It's All Ian Fleming's Fault
by A. Leigh Huxley
With all the sorrow, misfortune, anger, and angst that we face in our daily lives, all too often we find ourselves asking the question: Why? Why did this happen to me? At long last, however, you have an answer, one on which you can rely, and turn to when life is at its darkest: It's all Ian Fleming's fault.
This nefarious Englishman who has managed to win so many adulations for his charitable works is a sham! We at The Horizon have investigated this thoroughly*, and have discovered his true scheme, his real ulterior motive, and his plans for world destruction and domination.
His heinous plans began when he was not even conceived -- the first of his horrible plans began over two millennia ago, when the essence of Ian-ness whispered into the ear of a Roman magistrate, 'Say, that Jesus fellow's getting a bit uppity, isn't he? People are running about calling him the Son of God, that won't do at all. Nail him up, would you? There's a lad.' It was not too terribly much longer, on the geological scale, that he began, in his omnipotent un-ness, to sow the seeds of strife in the Middle East by driving thousands to follow the words of the Prophet Mohammed, thereby creating a holy land war that would last to the present day and likely, into perpetuity. Why did he do it? Foresight, my friends, foresight. He knew the Age of Industry would come, and that crude oil would have value like diamonds, someday. He did it so that he might drive up gas prices!
That is to speak not at all of the pernicious way he forced along the Age of Industry by whispering into the ears of the creative geniuses who gave us modern inventions like the motor car, and thereby drove up demand for his own monopoly of natural resource, knowing full well that this use of his devilish crude oil would cause global warming! Yes, Mother Earth herself has been wickedly despoiled by this loathsome force known as Ian Fleming.

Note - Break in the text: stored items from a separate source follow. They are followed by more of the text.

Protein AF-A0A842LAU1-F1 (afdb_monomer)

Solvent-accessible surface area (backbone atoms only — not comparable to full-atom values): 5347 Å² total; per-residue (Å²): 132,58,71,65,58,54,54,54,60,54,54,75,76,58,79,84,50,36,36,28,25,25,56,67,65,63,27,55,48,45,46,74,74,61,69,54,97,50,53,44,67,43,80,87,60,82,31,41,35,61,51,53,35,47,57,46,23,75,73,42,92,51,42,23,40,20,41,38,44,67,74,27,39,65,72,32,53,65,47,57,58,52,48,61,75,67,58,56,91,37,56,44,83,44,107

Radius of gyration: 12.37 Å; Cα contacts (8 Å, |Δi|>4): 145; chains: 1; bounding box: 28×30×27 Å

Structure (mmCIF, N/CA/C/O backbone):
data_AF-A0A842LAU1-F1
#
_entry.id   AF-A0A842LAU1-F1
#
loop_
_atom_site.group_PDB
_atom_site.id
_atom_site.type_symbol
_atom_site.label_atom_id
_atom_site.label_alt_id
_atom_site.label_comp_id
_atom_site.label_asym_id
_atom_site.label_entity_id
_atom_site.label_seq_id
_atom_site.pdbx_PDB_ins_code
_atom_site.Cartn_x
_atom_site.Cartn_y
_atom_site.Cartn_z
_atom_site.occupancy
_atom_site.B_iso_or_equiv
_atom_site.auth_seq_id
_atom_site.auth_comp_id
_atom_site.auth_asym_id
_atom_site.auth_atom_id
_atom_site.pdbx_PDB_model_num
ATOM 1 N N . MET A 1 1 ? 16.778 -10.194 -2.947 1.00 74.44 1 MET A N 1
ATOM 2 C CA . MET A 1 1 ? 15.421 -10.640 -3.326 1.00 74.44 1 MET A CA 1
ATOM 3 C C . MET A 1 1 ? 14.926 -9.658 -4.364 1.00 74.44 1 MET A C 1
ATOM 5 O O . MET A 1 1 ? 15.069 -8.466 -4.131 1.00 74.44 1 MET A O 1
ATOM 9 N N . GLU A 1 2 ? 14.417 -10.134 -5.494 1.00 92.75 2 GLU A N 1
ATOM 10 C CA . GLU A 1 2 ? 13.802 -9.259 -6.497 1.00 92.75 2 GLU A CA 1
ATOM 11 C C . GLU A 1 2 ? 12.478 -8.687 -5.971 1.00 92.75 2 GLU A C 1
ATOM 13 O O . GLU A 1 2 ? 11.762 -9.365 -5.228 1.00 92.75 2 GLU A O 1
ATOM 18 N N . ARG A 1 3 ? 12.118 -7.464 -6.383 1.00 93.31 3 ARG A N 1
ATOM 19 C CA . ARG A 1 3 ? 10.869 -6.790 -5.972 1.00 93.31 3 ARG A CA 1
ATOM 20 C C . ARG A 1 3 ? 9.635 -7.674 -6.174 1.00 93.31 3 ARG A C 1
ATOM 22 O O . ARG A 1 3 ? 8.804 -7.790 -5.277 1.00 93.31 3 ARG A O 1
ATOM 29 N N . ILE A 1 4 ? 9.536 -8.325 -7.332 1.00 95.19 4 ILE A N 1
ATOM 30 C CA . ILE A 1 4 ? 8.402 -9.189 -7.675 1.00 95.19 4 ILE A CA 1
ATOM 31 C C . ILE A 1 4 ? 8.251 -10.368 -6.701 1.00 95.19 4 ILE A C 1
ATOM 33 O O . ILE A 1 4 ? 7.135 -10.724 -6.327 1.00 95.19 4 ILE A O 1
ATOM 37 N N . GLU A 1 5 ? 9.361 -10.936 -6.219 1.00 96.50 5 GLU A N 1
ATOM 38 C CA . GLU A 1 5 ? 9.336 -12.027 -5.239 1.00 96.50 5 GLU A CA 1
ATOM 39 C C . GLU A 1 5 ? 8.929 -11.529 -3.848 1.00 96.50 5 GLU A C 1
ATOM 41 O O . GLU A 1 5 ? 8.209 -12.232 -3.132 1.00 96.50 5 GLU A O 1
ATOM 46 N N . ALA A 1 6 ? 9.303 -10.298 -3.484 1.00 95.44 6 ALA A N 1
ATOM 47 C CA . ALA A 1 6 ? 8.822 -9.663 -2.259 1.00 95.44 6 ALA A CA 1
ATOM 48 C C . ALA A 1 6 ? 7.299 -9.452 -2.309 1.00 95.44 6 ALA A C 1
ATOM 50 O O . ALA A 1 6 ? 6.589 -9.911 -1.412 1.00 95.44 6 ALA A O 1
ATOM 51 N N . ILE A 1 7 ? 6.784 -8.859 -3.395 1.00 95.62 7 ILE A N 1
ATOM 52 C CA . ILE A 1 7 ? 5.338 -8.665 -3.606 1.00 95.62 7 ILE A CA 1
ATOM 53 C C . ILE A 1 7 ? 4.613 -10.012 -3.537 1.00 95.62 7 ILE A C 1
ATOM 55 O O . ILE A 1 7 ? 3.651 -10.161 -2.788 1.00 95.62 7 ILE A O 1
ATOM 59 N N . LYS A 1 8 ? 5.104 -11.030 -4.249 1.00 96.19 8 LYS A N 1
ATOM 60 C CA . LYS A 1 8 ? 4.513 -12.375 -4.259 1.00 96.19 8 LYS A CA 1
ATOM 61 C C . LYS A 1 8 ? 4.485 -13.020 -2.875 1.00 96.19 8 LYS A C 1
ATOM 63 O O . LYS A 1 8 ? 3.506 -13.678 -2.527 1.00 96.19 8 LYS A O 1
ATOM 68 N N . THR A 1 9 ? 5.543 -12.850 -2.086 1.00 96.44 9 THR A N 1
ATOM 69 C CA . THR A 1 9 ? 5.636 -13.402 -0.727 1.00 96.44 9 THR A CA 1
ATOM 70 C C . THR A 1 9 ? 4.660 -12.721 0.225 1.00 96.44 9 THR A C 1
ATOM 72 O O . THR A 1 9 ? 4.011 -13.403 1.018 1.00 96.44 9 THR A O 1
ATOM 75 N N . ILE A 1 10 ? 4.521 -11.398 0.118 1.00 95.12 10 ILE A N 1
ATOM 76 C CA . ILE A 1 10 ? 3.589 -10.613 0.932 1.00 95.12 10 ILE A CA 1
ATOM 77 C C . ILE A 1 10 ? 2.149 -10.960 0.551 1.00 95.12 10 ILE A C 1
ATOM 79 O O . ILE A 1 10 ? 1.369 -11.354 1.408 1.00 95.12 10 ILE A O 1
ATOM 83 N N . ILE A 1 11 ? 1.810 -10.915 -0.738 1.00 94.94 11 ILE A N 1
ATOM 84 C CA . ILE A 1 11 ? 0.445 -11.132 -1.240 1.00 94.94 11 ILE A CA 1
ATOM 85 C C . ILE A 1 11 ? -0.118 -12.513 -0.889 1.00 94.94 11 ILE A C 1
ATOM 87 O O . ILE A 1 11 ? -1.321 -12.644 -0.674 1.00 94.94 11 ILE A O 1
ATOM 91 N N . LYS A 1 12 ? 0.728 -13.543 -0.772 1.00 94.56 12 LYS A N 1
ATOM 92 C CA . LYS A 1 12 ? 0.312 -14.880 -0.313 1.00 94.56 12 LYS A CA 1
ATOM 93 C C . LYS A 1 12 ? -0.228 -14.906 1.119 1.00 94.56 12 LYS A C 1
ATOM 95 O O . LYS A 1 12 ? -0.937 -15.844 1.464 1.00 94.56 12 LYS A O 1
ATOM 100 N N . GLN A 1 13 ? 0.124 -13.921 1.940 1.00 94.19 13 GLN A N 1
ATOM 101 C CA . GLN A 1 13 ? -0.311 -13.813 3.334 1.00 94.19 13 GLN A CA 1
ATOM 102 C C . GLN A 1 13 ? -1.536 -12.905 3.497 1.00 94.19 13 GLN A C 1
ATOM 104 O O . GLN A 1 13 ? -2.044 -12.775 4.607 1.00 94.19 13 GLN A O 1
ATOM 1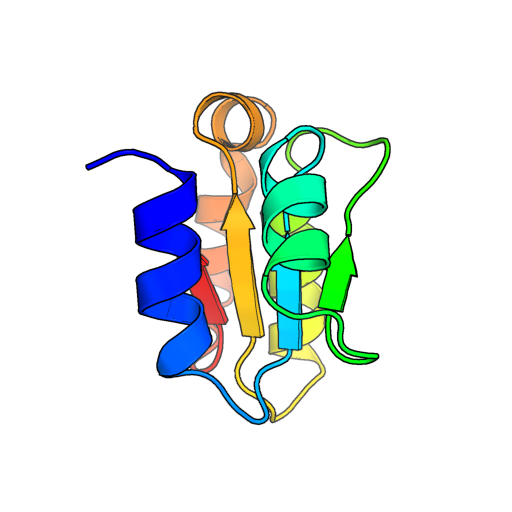09 N N . LEU A 1 14 ? -1.987 -12.267 2.412 1.00 93.44 14 LEU A N 1
ATOM 110 C CA . LEU A 1 14 ? -3.062 -11.280 2.425 1.00 93.44 14 LEU A CA 1
ATOM 111 C C . LEU A 1 14 ? -4.348 -11.852 1.837 1.00 93.44 14 LEU A C 1
ATOM 113 O O . LEU A 1 14 ? -4.336 -12.560 0.818 1.00 93.44 14 LEU A O 1
ATOM 117 N N . ASP A 1 15 ? -5.462 -11.482 2.457 1.00 90.88 15 ASP A N 1
ATOM 118 C CA . ASP A 1 15 ? -6.787 -11.953 2.075 1.00 90.88 15 ASP A CA 1
ATOM 119 C C . ASP A 1 15 ? -7.777 -10.790 1.922 1.00 90.88 15 ASP A C 1
ATOM 121 O O . ASP A 1 15 ? -8.035 -10.363 0.794 1.00 90.88 15 ASP A O 1
ATOM 125 N N . ASP A 1 16 ? -8.291 -10.221 3.018 1.00 95.12 16 ASP A N 1
ATOM 126 C CA . ASP A 1 16 ? -9.340 -9.179 2.987 1.00 95.12 16 ASP A CA 1
ATOM 127 C C . ASP A 1 16 ? -8.798 -7.735 3.018 1.00 95.12 16 ASP A C 1
ATOM 129 O O . ASP A 1 16 ? -9.564 -6.770 3.075 1.00 95.12 16 ASP A O 1
ATOM 133 N N . GLU A 1 17 ? -7.478 -7.546 2.974 1.00 97.69 17 GLU A N 1
ATOM 134 C CA . GLU A 1 17 ? -6.878 -6.213 2.976 1.00 97.69 17 GLU A CA 1
ATOM 135 C C . GLU A 1 17 ? -7.207 -5.388 1.721 1.00 97.69 17 GLU A C 1
ATOM 137 O O . GLU A 1 17 ? -7.385 -5.909 0.616 1.00 97.69 17 GLU A O 1
ATOM 142 N N . LEU A 1 18 ? -7.258 -4.064 1.904 1.00 98.31 18 LEU A N 1
ATOM 143 C CA . LEU A 1 18 ? -7.263 -3.096 0.808 1.00 98.31 18 LEU A CA 1
ATOM 144 C C . LEU A 1 18 ? -5.817 -2.814 0.411 1.00 98.31 18 LEU A C 1
ATOM 146 O O . LEU A 1 18 ? -5.013 -2.455 1.273 1.00 98.31 18 LEU A O 1
ATOM 150 N N . ILE A 1 19 ? -5.488 -2.953 -0.871 1.00 98.25 19 ILE A N 1
ATOM 151 C CA . ILE A 1 19 ? -4.112 -2.784 -1.348 1.00 98.25 19 ILE A CA 1
ATOM 152 C C . ILE A 1 19 ? -4.030 -1.588 -2.279 1.00 98.25 19 ILE A C 1
ATOM 154 O O . ILE A 1 19 ? -4.779 -1.494 -3.244 1.00 98.25 19 ILE A O 1
ATOM 158 N N . ILE A 1 20 ? -3.094 -0.689 -2.009 1.00 97.69 20 ILE A N 1
ATOM 159 C CA . ILE A 1 20 ? -2.742 0.426 -2.879 1.00 97.69 20 ILE A CA 1
ATOM 160 C C . ILE A 1 20 ? -1.340 0.135 -3.394 1.00 97.69 20 ILE A C 1
ATOM 162 O O . ILE A 1 20 ? -0.438 -0.138 -2.604 1.00 97.69 20 ILE A O 1
ATOM 166 N N . CYS A 1 21 ? -1.138 0.190 -4.704 1.00 97.12 21 CYS A N 1
ATOM 167 C CA . CYS A 1 21 ? 0.174 -0.027 -5.296 1.00 97.12 21 CYS A CA 1
ATOM 168 C C . CYS A 1 21 ? 0.604 1.191 -6.111 1.00 97.12 21 CYS A C 1
ATOM 170 O O . CYS A 1 21 ? -0.168 1.710 -6.918 1.00 97.12 21 CYS A O 1
ATOM 172 N N . ASN A 1 22 ? 1.841 1.631 -5.887 1.00 93.88 22 ASN A N 1
ATOM 173 C CA . ASN A 1 22 ? 2.541 2.666 -6.642 1.00 93.88 22 ASN A CA 1
ATOM 174 C C . ASN A 1 22 ? 2.494 2.413 -8.166 1.00 93.88 22 ASN A C 1
ATOM 176 O O . ASN A 1 22 ? 2.331 1.283 -8.640 1.00 93.88 22 ASN A O 1
ATOM 180 N N . LEU A 1 23 ? 2.663 3.488 -8.937 1.00 91.88 23 LEU A N 1
ATOM 181 C CA . LEU A 1 23 ? 2.760 3.472 -10.388 1.00 91.88 23 LEU A CA 1
ATOM 182 C C . LEU A 1 23 ? 3.885 2.579 -10.916 1.00 91.88 23 LEU A C 1
ATOM 184 O O . LEU A 1 23 ? 4.879 2.282 -10.257 1.00 91.88 23 LEU A O 1
ATOM 188 N N . GLY A 1 24 ? 3.752 2.232 -12.193 1.00 90.44 24 GLY A N 1
ATOM 189 C CA . GLY A 1 24 ? 4.797 1.565 -12.957 1.00 90.44 24 GLY A CA 1
ATOM 190 C C . GLY A 1 24 ? 4.768 0.048 -12.805 1.00 90.44 24 GLY A C 1
ATOM 191 O O . GLY A 1 24 ? 3.703 -0.574 -12.803 1.00 90.44 24 GLY A O 1
ATOM 192 N N . PHE A 1 25 ? 5.957 -0.553 -12.750 1.00 92.31 25 PHE A N 1
ATOM 193 C CA . PHE A 1 25 ? 6.121 -2.005 -12.685 1.00 92.31 25 PHE A CA 1
ATOM 194 C C . PHE A 1 25 ? 5.498 -2.667 -11.444 1.00 92.31 25 PHE A C 1
ATOM 196 O O . PHE A 1 25 ? 4.860 -3.697 -11.649 1.00 92.31 25 PHE A O 1
ATOM 203 N N . PRO A 1 26 ? 5.567 -2.104 -10.216 1.00 93.88 26 PRO A N 1
ATOM 204 C CA . PRO A 1 26 ? 4.959 -2.729 -9.038 1.00 93.88 26 PRO A CA 1
ATOM 205 C C . PRO A 1 26 ? 3.462 -3.016 -9.217 1.00 93.88 26 PRO A C 1
ATOM 207 O O . PRO A 1 26 ? 3.014 -4.129 -8.955 1.00 93.88 26 PRO A O 1
ATOM 210 N N . SER A 1 27 ? 2.697 -2.059 -9.755 1.00 95.31 27 SER A N 1
ATOM 211 C CA . SER A 1 27 ? 1.270 -2.259 -10.049 1.00 95.31 27 SER A CA 1
ATOM 212 C C . SER A 1 27 ? 1.032 -3.368 -11.080 1.00 95.31 27 SER A C 1
ATOM 214 O O . SER A 1 27 ? 0.126 -4.181 -10.909 1.00 95.31 27 SER A O 1
ATOM 216 N N . ARG A 1 28 ? 1.857 -3.444 -12.135 1.00 95.06 28 ARG A N 1
ATOM 217 C CA . ARG A 1 28 ? 1.750 -4.492 -13.170 1.00 95.06 28 ARG A CA 1
ATOM 218 C C . ARG A 1 28 ? 2.097 -5.876 -12.624 1.00 95.06 28 ARG A C 1
ATOM 220 O O . ARG A 1 28 ? 1.450 -6.851 -12.988 1.00 95.06 28 ARG A O 1
ATOM 227 N N . GLU A 1 29 ? 3.102 -5.950 -11.758 1.00 95.75 29 GLU A N 1
ATOM 228 C CA . GLU A 1 29 ? 3.516 -7.172 -11.068 1.00 95.75 29 GLU A CA 1
ATOM 229 C C . GLU A 1 29 ? 2.442 -7.643 -10.088 1.00 95.75 29 GLU A C 1
ATOM 231 O O . GLU A 1 29 ? 2.060 -8.807 -10.106 1.00 95.75 29 GLU A O 1
ATOM 236 N N . LEU A 1 30 ? 1.895 -6.741 -9.270 1.00 96.50 30 LEU A N 1
ATOM 237 C CA . LEU A 1 30 ? 0.796 -7.072 -8.369 1.00 96.50 30 LEU A CA 1
ATOM 238 C C . LEU A 1 30 ? -0.419 -7.592 -9.148 1.00 96.50 30 LEU A C 1
ATOM 240 O O . LEU A 1 30 ? -0.992 -8.614 -8.774 1.00 96.50 30 LEU A O 1
ATOM 244 N N . TYR A 1 31 ? -0.787 -6.916 -10.239 1.00 96.56 31 TYR A N 1
ATOM 245 C CA . TYR A 1 31 ? -1.883 -7.334 -11.112 1.00 96.56 31 TYR A CA 1
ATOM 246 C C . TYR A 1 31 ? -1.651 -8.728 -11.707 1.00 96.56 31 TYR A C 1
ATOM 248 O O . TYR A 1 31 ? -2.552 -9.562 -11.687 1.00 96.56 31 TYR A O 1
ATOM 256 N N . SER A 1 32 ? -0.436 -9.016 -12.187 1.00 96.44 32 SER A N 1
ATOM 257 C CA . SER A 1 32 ? -0.120 -10.328 -12.764 1.00 96.44 32 SER A CA 1
ATOM 258 C C . SER A 1 32 ? -0.044 -11.448 -11.723 1.00 96.44 32 SER A C 1
ATOM 260 O O . SER A 1 32 ? -0.323 -12.600 -12.052 1.00 96.44 32 SER A O 1
ATOM 262 N N . ILE A 1 33 ? 0.316 -11.130 -10.475 1.00 95.69 33 ILE A N 1
ATOM 263 C CA . ILE A 1 33 ? 0.380 -12.095 -9.371 1.00 95.69 33 ILE A CA 1
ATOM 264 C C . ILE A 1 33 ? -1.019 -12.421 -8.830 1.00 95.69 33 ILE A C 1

But no, that was not enough! He was merely an egg nestled peacefully in his mother's ovary when he began the plan for the next stage of his calamitous intentions for the world, when his ova-self whispered into the ear of a particularly nasty strain of virus, 'You know, lad, you might want to mutate, Survival of the fittest and all that, eh wot? Make yourself bigger and badder, kill lots and lots of people, and Bob's yer uncle!' And thus was born HIV, the virus with a single-minded intent to kill everything it infested and pass itself along to ensure survival through sheer numbers. Just to be sure of the survival of his newest legions, he engineered the social imperative toward risky sex and rampant drug use that allowed the billions of soldierly HIV minions to do his bidding!
Yes! There's more! Once he was actually born, his whispers could be heard by sane and rational people as well as the random lunatics and other things he'd been controlling until then. Nothing could stop Ian Fleming now! As a babe in arms, he engineered the events that led to the destruction of the Berlin Wall, and the crumbling of the Soviet Union into its component nations. In 1989, when Master Fleming was barely above knee-high to the grown man he's become, he was behind the many revolutions in Soviet satellite states that made them independent of Russia. In this way, he was able to spread more misery into Eastern Europe, because most of them didn't have the widespread access to the other forms of misery he'd already created one could find in other parts of the world. Our Little Ickle Bickle Ian Fleming, that beastly little monster, caused by this means the many forms of ethnic cleansing, rape, barbarism and murder that erupted in these satellite states during the upheaval.
I needn't go into too much more detail here, because I think his malignant plans are well-established, but I can tell you these facts we have gathered:
- 9-11? Ian was playing with a radio plane toy that day on the back patio of his parents' home. Suspicious.
- The Taliban camps in Afghanistan? Ian Fleming, again. He got bored with hearing about Iraq in the papers and decided to spend his allowance on making another country suffer.
- Murdered abortion doctors? Well, of course, otherwise he couldn't hold a monopoly over women's bodies, so they would all be forced to join his worldwide harem, currently containing numbers on the close order of the US military's numbers of deployed active troops.
- Gay marriage rights overturned? Of course, those lesbians are HIS, damnit.
Unfortunately, Ian got a bit lazy this past year, and didn't bother to do much 'round the US elections. He figured that McCain would be a shoo-in after the ten billion dollars he contributed from his petty cash to the man's war chest. So, there is one thing that isn't Ian Fleming's fault: President Obama.
The rest, though? All his fault.
*Note from above: We sent a freshman trainee who was flunking out of Journalism 101 to gather rumors.
About the author:
A. Leigh Huxley is a junior majoring in Philosophy and Classics, and she desperately hopes that fans of this column will help protect her from the wrath of Ian Fleming.